What is needed: Starting with the line that contains "ATOM 43 N N" and stopping after the line that contains "ATOM 60 N N", copy the entries below exactly. Include nothing else.

Dataset entries:
-.-.-

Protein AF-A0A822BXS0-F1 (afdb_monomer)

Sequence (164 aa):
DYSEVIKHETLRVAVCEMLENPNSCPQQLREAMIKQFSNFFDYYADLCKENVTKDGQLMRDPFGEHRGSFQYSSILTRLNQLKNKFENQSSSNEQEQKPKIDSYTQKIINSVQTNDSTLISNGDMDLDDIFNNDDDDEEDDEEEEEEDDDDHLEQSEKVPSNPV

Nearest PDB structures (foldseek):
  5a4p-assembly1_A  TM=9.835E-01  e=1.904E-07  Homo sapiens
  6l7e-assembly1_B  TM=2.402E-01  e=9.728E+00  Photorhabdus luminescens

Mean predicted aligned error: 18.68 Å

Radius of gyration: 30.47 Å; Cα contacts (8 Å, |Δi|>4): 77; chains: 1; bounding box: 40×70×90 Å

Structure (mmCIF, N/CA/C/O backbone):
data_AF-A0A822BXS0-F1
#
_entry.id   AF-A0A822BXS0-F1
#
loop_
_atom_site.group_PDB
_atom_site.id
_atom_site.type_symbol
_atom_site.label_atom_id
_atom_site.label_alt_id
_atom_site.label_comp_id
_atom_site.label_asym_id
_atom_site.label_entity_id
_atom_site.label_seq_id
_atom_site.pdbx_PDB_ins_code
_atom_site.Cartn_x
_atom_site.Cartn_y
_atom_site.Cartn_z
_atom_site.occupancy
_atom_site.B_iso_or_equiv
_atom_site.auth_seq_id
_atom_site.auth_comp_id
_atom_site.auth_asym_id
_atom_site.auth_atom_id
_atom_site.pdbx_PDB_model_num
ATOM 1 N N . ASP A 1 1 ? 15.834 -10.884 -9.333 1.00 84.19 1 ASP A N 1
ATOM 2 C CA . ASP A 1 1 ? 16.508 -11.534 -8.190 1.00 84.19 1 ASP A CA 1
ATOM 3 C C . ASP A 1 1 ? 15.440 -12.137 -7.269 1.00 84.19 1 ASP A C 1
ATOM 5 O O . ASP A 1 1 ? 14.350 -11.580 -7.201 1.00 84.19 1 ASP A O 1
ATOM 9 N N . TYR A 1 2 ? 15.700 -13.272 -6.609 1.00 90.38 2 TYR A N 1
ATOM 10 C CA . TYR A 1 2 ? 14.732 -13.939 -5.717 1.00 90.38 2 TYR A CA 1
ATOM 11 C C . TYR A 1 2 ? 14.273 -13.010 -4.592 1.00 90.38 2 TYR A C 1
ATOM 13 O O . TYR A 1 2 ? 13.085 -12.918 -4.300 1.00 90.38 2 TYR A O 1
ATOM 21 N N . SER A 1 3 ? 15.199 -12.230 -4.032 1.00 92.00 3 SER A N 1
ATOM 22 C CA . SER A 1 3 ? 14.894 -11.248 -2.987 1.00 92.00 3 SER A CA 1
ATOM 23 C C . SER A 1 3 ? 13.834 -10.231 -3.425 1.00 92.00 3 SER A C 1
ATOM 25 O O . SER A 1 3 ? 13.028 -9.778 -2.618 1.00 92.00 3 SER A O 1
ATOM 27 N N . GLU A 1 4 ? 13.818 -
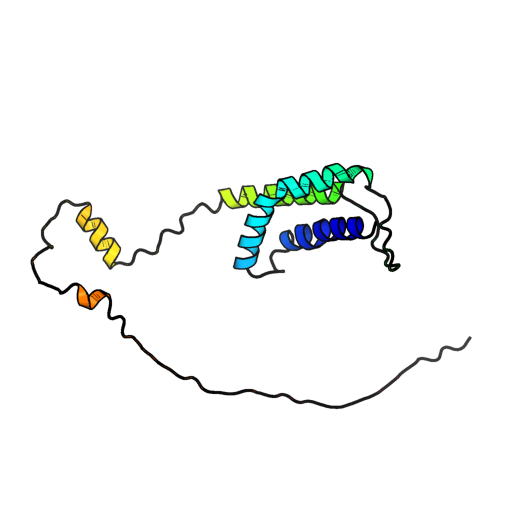9.859 -4.705 1.00 91.88 4 GLU A N 1
ATOM 28 C CA . GLU A 1 4 ? 12.840 -8.916 -5.260 1.00 91.88 4 GLU A CA 1
ATOM 29 C C . GLU A 1 4 ? 11.466 -9.560 -5.406 1.00 91.88 4 GLU A C 1
ATOM 31 O O . GLU A 1 4 ? 10.461 -8.929 -5.087 1.00 91.88 4 GLU A O 1
ATOM 36 N N . VAL A 1 5 ? 11.438 -10.826 -5.832 1.00 93.06 5 VAL A N 1
ATOM 37 C CA . VAL A 1 5 ? 10.218 -11.635 -5.902 1.00 93.06 5 VAL A CA 1
ATOM 38 C C . VAL A 1 5 ? 9.585 -11.740 -4.516 1.00 93.06 5 VAL A C 1
ATOM 40 O O . VAL A 1 5 ? 8.404 -11.447 -4.361 1.00 93.06 5 VAL A O 1
ATOM 43 N N . ILE A 1 6 ? 10.381 -12.047 -3.488 1.00 94.19 6 ILE A N 1
ATOM 44 C CA . ILE A 1 6 ? 9.892 -12.112 -2.106 1.00 94.19 6 ILE A CA 1
ATOM 45 C C . ILE A 1 6 ? 9.362 -10.760 -1.631 1.00 94.19 6 ILE A C 1
ATOM 47 O O . ILE A 1 6 ? 8.271 -10.698 -1.075 1.00 94.19 6 ILE A O 1
ATOM 51 N N . LYS A 1 7 ? 10.074 -9.656 -1.886 1.00 95.00 7 LYS A N 1
ATOM 52 C CA . LYS A 1 7 ? 9.587 -8.313 -1.520 1.00 95.00 7 LYS A CA 1
ATOM 53 C C . LYS A 1 7 ? 8.243 -7.992 -2.176 1.00 95.00 7 LYS A C 1
ATOM 55 O O . LYS A 1 7 ? 7.357 -7.458 -1.512 1.00 95.00 7 LYS A O 1
ATOM 60 N N . HIS A 1 8 ? 8.098 -8.308 -3.462 1.00 96.06 8 HIS A N 1
ATOM 61 C CA . HIS A 1 8 ? 6.850 -8.106 -4.192 1.00 96.06 8 HIS A CA 1
ATOM 62 C C . HIS A 1 8 ? 5.706 -8.929 -3.594 1.00 96.06 8 HIS A C 1
ATOM 64 O O . HIS A 1 8 ? 4.655 -8.375 -3.276 1.00 96.06 8 HIS A O 1
ATOM 70 N N . GLU A 1 9 ? 5.919 -10.229 -3.392 1.00 95.38 9 GLU A N 1
ATOM 71 C CA . GLU A 1 9 ? 4.877 -11.124 -2.886 1.00 95.38 9 GLU A CA 1
ATOM 72 C C . GLU A 1 9 ? 4.486 -10.808 -1.442 1.00 95.38 9 GLU A C 1
ATOM 74 O O . GLU A 1 9 ? 3.298 -10.802 -1.124 1.00 95.38 9 GLU A O 1
ATOM 79 N N . THR A 1 10 ? 5.440 -10.432 -0.588 1.00 96.31 10 THR A N 1
ATOM 80 C CA . THR A 1 10 ? 5.144 -9.957 0.769 1.00 96.31 10 THR A CA 1
ATOM 81 C C . THR A 1 10 ? 4.225 -8.734 0.740 1.00 96.31 10 THR A C 1
ATOM 83 O O . THR A 1 10 ? 3.224 -8.704 1.452 1.00 96.31 10 THR A O 1
ATOM 86 N N . LEU A 1 11 ? 4.499 -7.740 -0.112 1.00 96.31 11 LEU A N 1
ATOM 87 C CA . LEU A 1 11 ? 3.612 -6.579 -0.250 1.00 96.31 11 LEU A CA 1
ATOM 88 C C . LEU A 1 11 ? 2.232 -6.969 -0.796 1.00 96.31 11 LEU A C 1
ATOM 90 O O . LEU A 1 11 ? 1.206 -6.502 -0.300 1.00 96.31 11 LEU A O 1
ATOM 94 N N . ARG A 1 12 ? 2.198 -7.817 -1.826 1.00 96.25 12 ARG A N 1
ATOM 95 C CA . ARG A 1 12 ? 0.966 -8.193 -2.524 1.00 96.25 12 ARG A CA 1
ATOM 96 C C . ARG A 1 12 ? 0.031 -9.018 -1.643 1.00 96.25 12 ARG A C 1
ATOM 98 O O . A
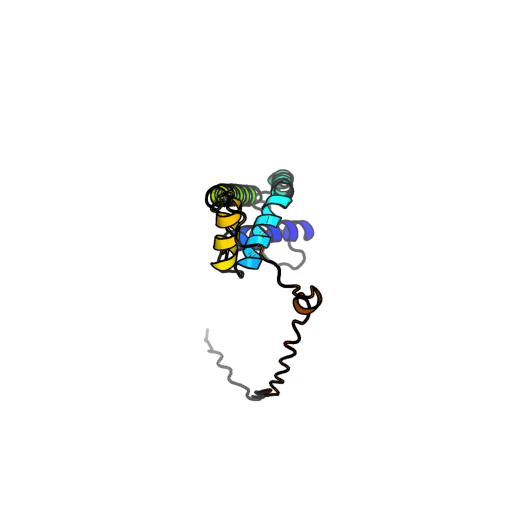RG A 1 12 ? -1.166 -8.740 -1.630 1.00 96.25 12 ARG A O 1
ATOM 105 N N . VAL A 1 13 ? 0.575 -10.009 -0.942 1.00 94.62 13 VAL A N 1
ATOM 106 C CA . VAL A 1 13 ? -0.176 -11.020 -0.188 1.00 94.62 13 VAL A CA 1
ATOM 107 C C . VAL A 1 13 ? -0.204 -10.666 1.292 1.00 94.62 13 VAL A C 1
ATOM 109 O O . VAL A 1 13 ? -1.255 -10.352 1.844 1.00 94.62 13 VAL A O 1
ATOM 112 N N . ALA A 1 14 ? 0.962 -10.657 1.940 1.00 94.44 14 ALA A N 1
ATOM 113 C CA . ALA A 1 14 ? 1.039 -10.526 3.392 1.00 94.44 14 ALA A CA 1
ATOM 114 C C . ALA A 1 14 ? 0.607 -9.139 3.894 1.00 94.44 14 ALA A C 1
ATOM 116 O O . ALA A 1 14 ? 0.124 -9.028 5.016 1.00 94.44 14 ALA A O 1
ATOM 117 N N . VAL A 1 15 ? 0.746 -8.093 3.072 1.00 94.94 15 VAL A N 1
ATOM 118 C CA . VAL A 1 15 ? 0.256 -6.748 3.408 1.00 94.94 15 VAL A CA 1
ATOM 119 C C . VAL A 1 15 ? -1.121 -6.499 2.797 1.00 94.94 15 VAL A C 1
ATOM 121 O O . VAL A 1 15 ? -2.093 -6.346 3.535 1.00 94.94 15 VAL A O 1
ATOM 124 N N . CYS A 1 16 ? -1.238 -6.462 1.465 1.00 95.81 16 CYS A N 1
ATOM 125 C CA . CYS A 1 16 ? -2.496 -6.042 0.842 1.00 95.81 16 CYS A CA 1
ATOM 126 C C . CYS A 1 16 ? -3.623 -7.068 1.042 1.00 95.81 16 CYS A C 1
ATOM 128 O O . CYS A 1 16 ? -4.674 -6.698 1.557 1.00 95.81 16 CYS A O 1
ATOM 130 N N . GLU A 1 17 ? -3.428 -8.348 0.699 1.00 94.81 17 GLU A N 1
ATOM 131 C CA . GLU A 1 17 ? -4.507 -9.349 0.832 1.00 94.81 17 GLU A CA 1
ATOM 132 C C . GLU A 1 17 ? -4.925 -9.577 2.289 1.00 94.81 17 GLU A C 1
ATOM 134 O O . GLU A 1 17 ? -6.112 -9.771 2.558 1.00 94.81 17 GLU A O 1
ATOM 139 N N . MET A 1 18 ? -3.988 -9.508 3.238 1.00 93.00 18 MET A N 1
ATOM 140 C CA . MET A 1 18 ? -4.322 -9.635 4.660 1.00 93.00 18 MET A CA 1
ATOM 141 C C . MET A 1 18 ? -5.149 -8.469 5.198 1.00 93.00 18 MET A C 1
ATOM 143 O O . MET A 1 18 ? -6.034 -8.680 6.022 1.00 93.00 18 MET A O 1
ATOM 147 N N . LEU A 1 19 ? -4.909 -7.245 4.729 1.00 93.12 19 LEU A N 1
ATOM 148 C CA . LEU A 1 19 ? -5.662 -6.069 5.174 1.00 93.12 19 LEU A CA 1
ATOM 149 C C . LEU A 1 19 ? -6.978 -5.872 4.407 1.00 93.12 19 LEU A C 1
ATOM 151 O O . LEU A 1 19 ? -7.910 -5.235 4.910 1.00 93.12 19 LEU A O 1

-.-.-

Completed task:
ATOM 43 N N . ILE A 1 6 ? 10.381 -12.047 -3.488 1.00 94.19 6 ILE A N 1
ATOM 44 C CA . ILE A 1 6 ? 9.892 -12.112 -2.106 1.00 94.19 6 ILE A CA 1
ATOM 45 C C . ILE A 1 6 ? 9.362 -10.760 -1.631 1.00 94.19 6 ILE A C 1
ATOM 47 O O . ILE A 1 6 ? 8.271 -10.698 -1.075 1.00 94.19 6 ILE A O 1
ATOM 51 N N . LYS A 1 7 ? 10.074 -9.656 -1.886 1.00 95.00 7 LYS A N 1
ATOM 52 C CA . LYS A 1 7 ? 9.587 -8.313 -1.520 1.00 95.00 7 LYS A CA 1
ATOM 53 C C . LYS A 1 7 ? 8.243 -7.992 -2.176 1.00 95.00 7 LYS A C 1
ATOM 55 O O . LYS A 1 7 ? 7.357 -7.458 -1.512 1.00 95.00 7 LYS A O 1
ATOM 60 N N . HIS A 1 8 ? 8.098 -8.308 -3.462 1.00 96.06 8 HIS A N 1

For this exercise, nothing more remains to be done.